In the first half of the 19th century, many Arabic books were imported into the Middle East by Christian missionaries. Most of these were printed at a British-run press in Malta between 1825 and 1842, and they included secular educational works as well as religious tracts. The types were at first brought from England, but in the 1830s a new fount was cut and cast locally from calligraphic models. These set new standards among the Arab (including Muslim, as well as Christian and Jewish) pupils who used them, and the activity was later continued by the American mission press in Beirut. This introduced a new type-face in the late 1840s, again based on calligraphic models: known as "American Arabic", it was also used by several other presses in the Arab world. A more orthodox, but clear and workmanlike face, based on Turkish models, was adopted by the press of the Jesuit mission in Beirut about 1870, and also became very popular throughout the Levant.
Other Catholic mission presses inaugurated Arabic printing in Jerusalem in 1847 and in Mosul in 1856: in both cases their first type-founts were brought from Europe. The first press in Iraq had, however, operated in Baghdad in 1830, using a fount similar to those of the first Persian ones in Iran, established at Tabriz ca.1817 and Tehran ca.1823: an elegant Persian-style naskh. Nasta`līq typography was not and has never been favoured in Iran, despite the prevalence of this style in the scribal tradition (including lithography). It was, however, adopted in India as early as 1778 and remained in use there, both for Persian and for Urdu, until the mid-19th century; it was later revived in Hyderabad.
In the Middle East, Arabic typography burgeoned from the mid-19th century onwards, with presses starting in Damascus in 1855, Tunis in 1860, Ṣan‘ā’ in 1877, Khartoum in 1881, Mecca in 1883 and Medina in 1885. Most of these used local types in the Istanbul and Būlāq traditions, and many of them produced newspapers as well as books.
Since the late 1820s, however, many books had been printed not from type but by a hybrid method of book production: lithography. This was favoured especially in Morocco, Iran, Central, South and Southeast Asia: in those areas it almost completely displaced typography for almost half a century. This phenomenon in Muslim printing history has no counterpart in earlier European experience. Whereas in Europe lithography was used almost entirely for pictorial and cartographic illustration, Muslims used it to reproduce entire texts written by hand. In this way they could retain most of the familiar features of Islamic manuscripts, and the calligraphic integrity of the Arabic script, including some styles difficult to reproduce typographically. At the same time, they could also avoid expensive investments in movable types. But this meant that some of the conscious and subliminal effects of the standardisation of text presentation, and the emergence of a new print-induced esprit de système, as elucidated by Elizabeth Eisenstein in relation to early modern Europe, did not really apply to those societies where this method was prevalent. On the other hand, the cheapness and ready acceptability of books printed by this method meant that these texts – mainly traditional and classical ones – achieved a much wider dissemination. In this way lithography did much to further the “print revolution”. At their best, lithographed texts could rival well executed manuscripts of the period in beauty and clarity, sometimes with pictorial miniatures; but at their worst they could degenerate into barely legible grey scrawls.
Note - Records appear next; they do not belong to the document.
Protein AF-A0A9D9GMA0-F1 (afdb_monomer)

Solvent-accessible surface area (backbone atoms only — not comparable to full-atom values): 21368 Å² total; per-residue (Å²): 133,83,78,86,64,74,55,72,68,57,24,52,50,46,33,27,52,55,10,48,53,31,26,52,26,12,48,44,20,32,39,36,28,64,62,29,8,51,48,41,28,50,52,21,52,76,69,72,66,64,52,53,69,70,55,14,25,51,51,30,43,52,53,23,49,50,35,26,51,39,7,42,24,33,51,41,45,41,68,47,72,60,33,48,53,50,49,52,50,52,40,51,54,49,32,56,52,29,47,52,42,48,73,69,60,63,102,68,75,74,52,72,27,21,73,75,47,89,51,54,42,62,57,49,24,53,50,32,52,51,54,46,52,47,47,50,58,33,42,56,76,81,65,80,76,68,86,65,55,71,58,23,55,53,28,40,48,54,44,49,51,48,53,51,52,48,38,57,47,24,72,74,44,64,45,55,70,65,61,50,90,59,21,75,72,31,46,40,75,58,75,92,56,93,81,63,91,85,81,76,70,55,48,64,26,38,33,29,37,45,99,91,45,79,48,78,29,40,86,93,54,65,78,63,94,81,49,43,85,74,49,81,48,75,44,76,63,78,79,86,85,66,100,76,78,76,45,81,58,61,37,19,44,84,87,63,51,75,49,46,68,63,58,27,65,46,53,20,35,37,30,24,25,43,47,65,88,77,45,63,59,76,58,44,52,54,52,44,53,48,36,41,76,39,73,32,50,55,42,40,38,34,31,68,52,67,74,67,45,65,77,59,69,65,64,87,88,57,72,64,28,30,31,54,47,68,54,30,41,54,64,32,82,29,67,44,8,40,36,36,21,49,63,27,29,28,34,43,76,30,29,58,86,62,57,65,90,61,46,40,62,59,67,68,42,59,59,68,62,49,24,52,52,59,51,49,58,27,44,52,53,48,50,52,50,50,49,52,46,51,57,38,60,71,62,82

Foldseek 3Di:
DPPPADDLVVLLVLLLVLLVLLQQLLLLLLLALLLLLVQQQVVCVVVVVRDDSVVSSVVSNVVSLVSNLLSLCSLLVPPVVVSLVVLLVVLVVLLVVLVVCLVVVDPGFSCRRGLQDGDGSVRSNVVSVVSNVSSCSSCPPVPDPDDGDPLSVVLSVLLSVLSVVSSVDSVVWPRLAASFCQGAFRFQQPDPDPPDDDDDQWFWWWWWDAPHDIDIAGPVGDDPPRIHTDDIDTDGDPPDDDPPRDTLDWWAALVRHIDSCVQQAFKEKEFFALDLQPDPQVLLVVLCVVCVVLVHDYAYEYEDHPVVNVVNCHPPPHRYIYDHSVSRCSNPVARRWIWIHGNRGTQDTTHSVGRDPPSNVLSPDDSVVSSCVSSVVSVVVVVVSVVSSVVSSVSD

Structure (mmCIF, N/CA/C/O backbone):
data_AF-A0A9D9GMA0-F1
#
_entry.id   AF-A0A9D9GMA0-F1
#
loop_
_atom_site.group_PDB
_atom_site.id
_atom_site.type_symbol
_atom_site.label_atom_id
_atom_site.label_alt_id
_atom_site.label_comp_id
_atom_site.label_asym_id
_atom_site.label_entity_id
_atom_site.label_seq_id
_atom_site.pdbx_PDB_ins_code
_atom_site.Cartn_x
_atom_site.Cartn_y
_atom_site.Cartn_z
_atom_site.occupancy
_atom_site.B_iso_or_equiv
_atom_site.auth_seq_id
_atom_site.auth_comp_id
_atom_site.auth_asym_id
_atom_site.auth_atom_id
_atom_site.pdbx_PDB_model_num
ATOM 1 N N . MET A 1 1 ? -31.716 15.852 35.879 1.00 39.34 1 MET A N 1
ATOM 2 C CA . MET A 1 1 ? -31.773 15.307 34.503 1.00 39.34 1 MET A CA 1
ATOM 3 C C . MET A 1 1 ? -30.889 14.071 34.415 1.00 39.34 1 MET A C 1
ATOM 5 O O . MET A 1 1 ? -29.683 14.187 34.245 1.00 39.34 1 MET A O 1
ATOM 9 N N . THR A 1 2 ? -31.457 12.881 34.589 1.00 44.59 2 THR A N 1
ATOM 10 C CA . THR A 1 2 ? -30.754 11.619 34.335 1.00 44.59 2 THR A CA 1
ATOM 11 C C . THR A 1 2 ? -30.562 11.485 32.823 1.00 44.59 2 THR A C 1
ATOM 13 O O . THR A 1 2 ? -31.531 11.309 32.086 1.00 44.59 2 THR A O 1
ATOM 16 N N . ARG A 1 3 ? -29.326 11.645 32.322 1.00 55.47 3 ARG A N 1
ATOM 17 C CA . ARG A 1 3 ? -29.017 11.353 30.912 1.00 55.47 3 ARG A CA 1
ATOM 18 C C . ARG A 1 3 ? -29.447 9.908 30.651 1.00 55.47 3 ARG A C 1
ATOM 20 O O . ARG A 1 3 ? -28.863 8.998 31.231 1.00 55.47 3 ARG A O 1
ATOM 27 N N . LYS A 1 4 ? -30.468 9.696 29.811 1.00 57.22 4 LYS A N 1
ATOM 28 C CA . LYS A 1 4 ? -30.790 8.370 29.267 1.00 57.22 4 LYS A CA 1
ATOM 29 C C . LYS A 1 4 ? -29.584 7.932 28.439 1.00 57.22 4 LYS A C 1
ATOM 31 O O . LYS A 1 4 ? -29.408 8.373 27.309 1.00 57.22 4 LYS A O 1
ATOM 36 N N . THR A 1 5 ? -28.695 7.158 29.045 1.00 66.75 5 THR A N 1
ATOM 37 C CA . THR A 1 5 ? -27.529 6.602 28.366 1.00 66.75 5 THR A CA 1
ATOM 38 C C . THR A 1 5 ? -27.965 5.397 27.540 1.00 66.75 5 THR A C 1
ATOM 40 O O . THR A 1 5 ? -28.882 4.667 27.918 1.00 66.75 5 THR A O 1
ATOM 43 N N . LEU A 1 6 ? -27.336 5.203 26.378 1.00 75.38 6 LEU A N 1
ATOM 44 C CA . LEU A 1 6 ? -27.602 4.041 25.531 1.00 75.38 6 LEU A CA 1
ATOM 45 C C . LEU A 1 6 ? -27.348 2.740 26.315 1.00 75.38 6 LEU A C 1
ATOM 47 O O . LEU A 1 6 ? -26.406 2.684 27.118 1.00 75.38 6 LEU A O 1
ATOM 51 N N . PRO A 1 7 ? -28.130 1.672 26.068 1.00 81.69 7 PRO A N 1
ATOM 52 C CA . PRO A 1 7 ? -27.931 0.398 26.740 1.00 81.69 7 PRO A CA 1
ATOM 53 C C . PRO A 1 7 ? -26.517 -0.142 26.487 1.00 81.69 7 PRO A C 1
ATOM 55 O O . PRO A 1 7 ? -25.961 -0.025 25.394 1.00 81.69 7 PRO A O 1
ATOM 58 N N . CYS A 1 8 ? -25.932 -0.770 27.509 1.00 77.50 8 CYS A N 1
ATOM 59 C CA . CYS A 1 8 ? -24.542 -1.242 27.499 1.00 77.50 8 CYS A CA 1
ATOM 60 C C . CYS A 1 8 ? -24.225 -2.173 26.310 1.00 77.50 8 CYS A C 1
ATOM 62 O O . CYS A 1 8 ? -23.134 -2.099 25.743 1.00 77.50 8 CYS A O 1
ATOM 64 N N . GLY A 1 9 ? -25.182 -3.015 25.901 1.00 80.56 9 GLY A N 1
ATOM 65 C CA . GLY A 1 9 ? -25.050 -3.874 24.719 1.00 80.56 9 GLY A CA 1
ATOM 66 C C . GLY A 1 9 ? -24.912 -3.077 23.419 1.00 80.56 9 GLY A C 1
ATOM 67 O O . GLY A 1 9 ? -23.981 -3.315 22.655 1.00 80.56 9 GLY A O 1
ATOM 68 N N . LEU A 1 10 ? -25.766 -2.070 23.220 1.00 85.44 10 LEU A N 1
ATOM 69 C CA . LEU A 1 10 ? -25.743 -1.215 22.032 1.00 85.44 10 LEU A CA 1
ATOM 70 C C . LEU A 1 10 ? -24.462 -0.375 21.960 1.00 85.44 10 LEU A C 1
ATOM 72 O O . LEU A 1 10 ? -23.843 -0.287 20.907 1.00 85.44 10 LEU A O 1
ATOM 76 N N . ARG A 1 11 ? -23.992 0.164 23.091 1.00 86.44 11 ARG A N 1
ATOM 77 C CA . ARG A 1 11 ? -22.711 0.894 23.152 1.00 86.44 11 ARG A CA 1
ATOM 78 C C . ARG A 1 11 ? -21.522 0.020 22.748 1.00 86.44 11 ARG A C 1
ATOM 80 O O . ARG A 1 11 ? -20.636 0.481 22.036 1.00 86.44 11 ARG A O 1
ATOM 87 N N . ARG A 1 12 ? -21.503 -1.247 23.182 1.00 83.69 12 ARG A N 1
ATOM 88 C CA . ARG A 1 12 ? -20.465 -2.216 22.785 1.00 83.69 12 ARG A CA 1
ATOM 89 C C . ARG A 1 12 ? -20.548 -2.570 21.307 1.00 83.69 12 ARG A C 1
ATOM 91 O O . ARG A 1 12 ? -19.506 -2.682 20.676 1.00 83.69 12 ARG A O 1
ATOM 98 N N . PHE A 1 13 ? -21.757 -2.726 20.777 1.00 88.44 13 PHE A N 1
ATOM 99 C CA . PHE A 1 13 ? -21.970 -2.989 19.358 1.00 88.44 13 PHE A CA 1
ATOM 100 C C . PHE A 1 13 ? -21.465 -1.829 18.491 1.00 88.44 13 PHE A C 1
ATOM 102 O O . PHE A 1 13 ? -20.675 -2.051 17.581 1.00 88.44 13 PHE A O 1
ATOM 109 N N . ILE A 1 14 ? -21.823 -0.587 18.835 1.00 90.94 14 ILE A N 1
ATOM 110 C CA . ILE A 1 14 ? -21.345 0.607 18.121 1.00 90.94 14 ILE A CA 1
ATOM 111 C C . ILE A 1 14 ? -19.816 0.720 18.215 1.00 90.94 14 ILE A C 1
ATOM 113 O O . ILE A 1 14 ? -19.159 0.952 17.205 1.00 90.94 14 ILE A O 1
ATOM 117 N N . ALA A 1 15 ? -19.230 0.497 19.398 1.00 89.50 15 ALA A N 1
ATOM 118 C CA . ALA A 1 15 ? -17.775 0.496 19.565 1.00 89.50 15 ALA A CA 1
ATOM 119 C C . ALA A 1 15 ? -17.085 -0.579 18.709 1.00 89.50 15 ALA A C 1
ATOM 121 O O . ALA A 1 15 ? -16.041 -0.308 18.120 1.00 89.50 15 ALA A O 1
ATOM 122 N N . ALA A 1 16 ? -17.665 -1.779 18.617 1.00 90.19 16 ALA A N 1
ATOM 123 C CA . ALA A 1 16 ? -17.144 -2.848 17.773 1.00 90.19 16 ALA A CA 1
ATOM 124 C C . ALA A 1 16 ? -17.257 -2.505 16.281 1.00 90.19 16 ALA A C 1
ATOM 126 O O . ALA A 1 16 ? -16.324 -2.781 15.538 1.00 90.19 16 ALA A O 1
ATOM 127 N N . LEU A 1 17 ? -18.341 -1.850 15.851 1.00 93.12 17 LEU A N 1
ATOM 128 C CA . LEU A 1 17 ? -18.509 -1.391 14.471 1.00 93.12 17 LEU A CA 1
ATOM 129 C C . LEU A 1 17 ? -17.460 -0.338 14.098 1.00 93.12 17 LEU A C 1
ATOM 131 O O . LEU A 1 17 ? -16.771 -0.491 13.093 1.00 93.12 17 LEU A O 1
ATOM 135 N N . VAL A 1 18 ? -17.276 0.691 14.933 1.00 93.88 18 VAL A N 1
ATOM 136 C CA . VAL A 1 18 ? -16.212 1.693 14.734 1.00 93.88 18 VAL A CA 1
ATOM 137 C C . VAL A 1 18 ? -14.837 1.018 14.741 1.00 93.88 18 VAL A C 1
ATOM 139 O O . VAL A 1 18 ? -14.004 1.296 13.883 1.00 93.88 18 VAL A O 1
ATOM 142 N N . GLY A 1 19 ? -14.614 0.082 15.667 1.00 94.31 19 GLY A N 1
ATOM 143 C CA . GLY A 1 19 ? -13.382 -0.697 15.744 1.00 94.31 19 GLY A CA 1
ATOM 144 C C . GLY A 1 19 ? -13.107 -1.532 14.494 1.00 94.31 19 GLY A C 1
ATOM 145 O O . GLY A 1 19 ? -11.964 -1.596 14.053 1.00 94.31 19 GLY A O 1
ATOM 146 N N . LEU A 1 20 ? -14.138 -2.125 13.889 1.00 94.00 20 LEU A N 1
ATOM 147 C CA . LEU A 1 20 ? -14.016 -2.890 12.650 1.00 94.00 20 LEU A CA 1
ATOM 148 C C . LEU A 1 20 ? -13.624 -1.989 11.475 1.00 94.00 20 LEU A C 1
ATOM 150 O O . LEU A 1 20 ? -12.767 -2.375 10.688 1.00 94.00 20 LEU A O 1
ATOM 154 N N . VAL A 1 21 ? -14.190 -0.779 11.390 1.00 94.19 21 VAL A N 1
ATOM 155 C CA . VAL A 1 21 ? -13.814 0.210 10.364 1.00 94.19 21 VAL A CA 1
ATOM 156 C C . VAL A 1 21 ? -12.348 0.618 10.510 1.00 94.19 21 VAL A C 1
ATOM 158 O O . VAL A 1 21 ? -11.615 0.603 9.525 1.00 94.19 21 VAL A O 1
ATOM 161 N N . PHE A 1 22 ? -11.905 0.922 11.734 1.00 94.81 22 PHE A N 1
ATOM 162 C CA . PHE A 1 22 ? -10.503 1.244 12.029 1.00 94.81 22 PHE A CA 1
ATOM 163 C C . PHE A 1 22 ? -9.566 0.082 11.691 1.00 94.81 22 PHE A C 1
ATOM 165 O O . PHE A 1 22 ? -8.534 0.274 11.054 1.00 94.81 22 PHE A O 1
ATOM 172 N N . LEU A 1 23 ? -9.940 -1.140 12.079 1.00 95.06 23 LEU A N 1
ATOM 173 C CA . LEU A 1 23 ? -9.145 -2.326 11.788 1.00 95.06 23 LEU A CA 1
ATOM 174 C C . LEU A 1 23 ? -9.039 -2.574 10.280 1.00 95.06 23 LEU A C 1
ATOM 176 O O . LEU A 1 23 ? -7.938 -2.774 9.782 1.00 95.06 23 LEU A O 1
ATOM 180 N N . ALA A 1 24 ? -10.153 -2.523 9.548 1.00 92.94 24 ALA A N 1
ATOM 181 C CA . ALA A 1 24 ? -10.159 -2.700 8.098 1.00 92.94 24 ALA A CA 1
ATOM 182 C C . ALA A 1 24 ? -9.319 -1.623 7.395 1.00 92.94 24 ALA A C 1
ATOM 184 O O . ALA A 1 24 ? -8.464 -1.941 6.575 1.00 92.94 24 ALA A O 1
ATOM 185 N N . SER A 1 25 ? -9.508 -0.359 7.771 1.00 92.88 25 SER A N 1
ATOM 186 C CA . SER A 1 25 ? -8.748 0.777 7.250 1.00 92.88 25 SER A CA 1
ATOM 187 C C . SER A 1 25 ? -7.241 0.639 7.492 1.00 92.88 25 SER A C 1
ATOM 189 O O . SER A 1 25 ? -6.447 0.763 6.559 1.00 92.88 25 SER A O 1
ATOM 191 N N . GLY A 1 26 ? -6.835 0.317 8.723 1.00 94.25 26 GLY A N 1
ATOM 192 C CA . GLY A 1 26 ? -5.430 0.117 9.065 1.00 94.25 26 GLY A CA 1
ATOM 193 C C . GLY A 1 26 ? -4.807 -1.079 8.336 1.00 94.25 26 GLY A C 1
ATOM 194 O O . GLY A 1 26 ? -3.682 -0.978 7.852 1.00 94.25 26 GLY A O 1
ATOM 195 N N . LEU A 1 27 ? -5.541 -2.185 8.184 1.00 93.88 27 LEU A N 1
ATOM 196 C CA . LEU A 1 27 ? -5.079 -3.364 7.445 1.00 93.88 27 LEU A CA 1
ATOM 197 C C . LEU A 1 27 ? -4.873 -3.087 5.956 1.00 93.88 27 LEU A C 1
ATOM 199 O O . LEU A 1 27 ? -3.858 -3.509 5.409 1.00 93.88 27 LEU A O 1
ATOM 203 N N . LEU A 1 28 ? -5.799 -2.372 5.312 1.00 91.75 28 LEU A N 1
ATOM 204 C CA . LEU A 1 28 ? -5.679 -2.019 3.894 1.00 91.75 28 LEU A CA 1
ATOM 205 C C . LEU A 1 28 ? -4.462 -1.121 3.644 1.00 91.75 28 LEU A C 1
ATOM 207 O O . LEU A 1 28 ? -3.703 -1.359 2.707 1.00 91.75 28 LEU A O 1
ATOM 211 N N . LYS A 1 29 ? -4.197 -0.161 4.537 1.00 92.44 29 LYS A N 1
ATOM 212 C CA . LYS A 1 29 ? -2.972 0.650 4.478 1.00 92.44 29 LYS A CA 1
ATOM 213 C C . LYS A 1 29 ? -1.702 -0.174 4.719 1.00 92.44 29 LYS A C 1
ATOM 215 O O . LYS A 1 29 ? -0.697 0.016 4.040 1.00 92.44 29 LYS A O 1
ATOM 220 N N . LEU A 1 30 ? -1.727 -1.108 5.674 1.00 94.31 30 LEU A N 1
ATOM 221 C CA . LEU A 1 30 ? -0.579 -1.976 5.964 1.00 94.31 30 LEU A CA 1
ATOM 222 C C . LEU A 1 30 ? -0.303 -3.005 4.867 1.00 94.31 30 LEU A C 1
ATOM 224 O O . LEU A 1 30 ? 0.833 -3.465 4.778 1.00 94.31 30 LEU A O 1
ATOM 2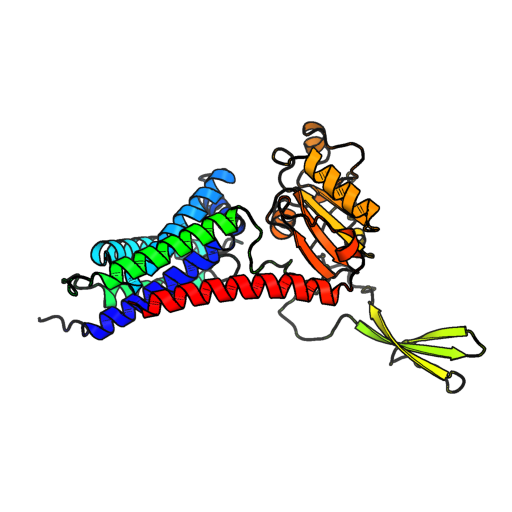28 N N . ALA A 1 31 ? -1.303 -3.352 4.054 1.00 92.19 31 ALA A N 1
ATOM 229 C CA . ALA A 1 31 ? -1.132 -4.228 2.900 1.00 92.19 31 ALA A CA 1
ATOM 230 C C . ALA A 1 31 ? -0.265 -3.580 1.804 1.00 92.19 31 ALA A C 1
ATOM 232 O O . ALA A 1 31 ? 0.486 -4.289 1.137 1.00 92.19 31 ALA A O 1
ATOM 233 N N . ASP A 1 32 ? -0.304 -2.246 1.668 1.00 91.81 32 ASP A N 1
ATOM 234 C CA . ASP A 1 32 ? 0.620 -1.469 0.832 1.00 91.81 32 ASP A CA 1
ATOM 235 C C . ASP A 1 32 ? 1.290 -0.326 1.632 1.00 91.81 32 ASP A C 1
ATOM 237 O O . ASP A 1 32 ? 0.884 0.845 1.566 1.00 91.81 32 ASP A O 1
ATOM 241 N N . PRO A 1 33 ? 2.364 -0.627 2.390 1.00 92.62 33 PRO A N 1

The late 19th and early 20th centuries saw a revival of Arabic typography in the Middle East, with considerable improvements in type-faces, especially in Egypt, where the new type-faces of Dār al-Ma‘ārif, and of the Būlāq Press itself from 1902 onwards, set higher standards of clarity and elegance. Later, the introduction of Linotype "hot-metal" machines further simplified the setting of Arabic-script texts, while inevitably moving further away from traditional calligraphy and book-hands.
Apart from type-styles, other features of the early Muslim printed book should be noted. As with earlier European incunabula, the tendency at first was to imitate manuscript styles and layouts. Words and lines were set closely, paragraphs and punctuation were lacking, the main type-area was often surrounded by rules, and glosses or even complete commentaries appeared in the margins. Red ink was sometimes used for headings or key-words, following the scribal practice of rubrication. Traditional tapered colophons were common. Title-pages were often lacking, but the verso of the first leaf was commonly commenced by a decorative ‘unwān (head-piece), often containing the title and/or basmala. The earliest were engraved on wood, but later elaborate designs were constructed from fleurons and other single-type ornaments, following a European printing practice whose aesthetic origins themselves lay in the infinitely repeatable geometric and foliate patterns of Islamic art. In the late 19th century some elaborate pseudo-Oriental designs were used for head-pieces and borders, especially in Ottoman Turkey, perhaps reflecting a European rather than an indigenous taste; and later still other European artistic influences, such as Art Nouveau, can be detected in decoration and page-design. By this time European norms — title-pages, paragraphing, running heads, etc. — had begun to dominate Muslim book-production.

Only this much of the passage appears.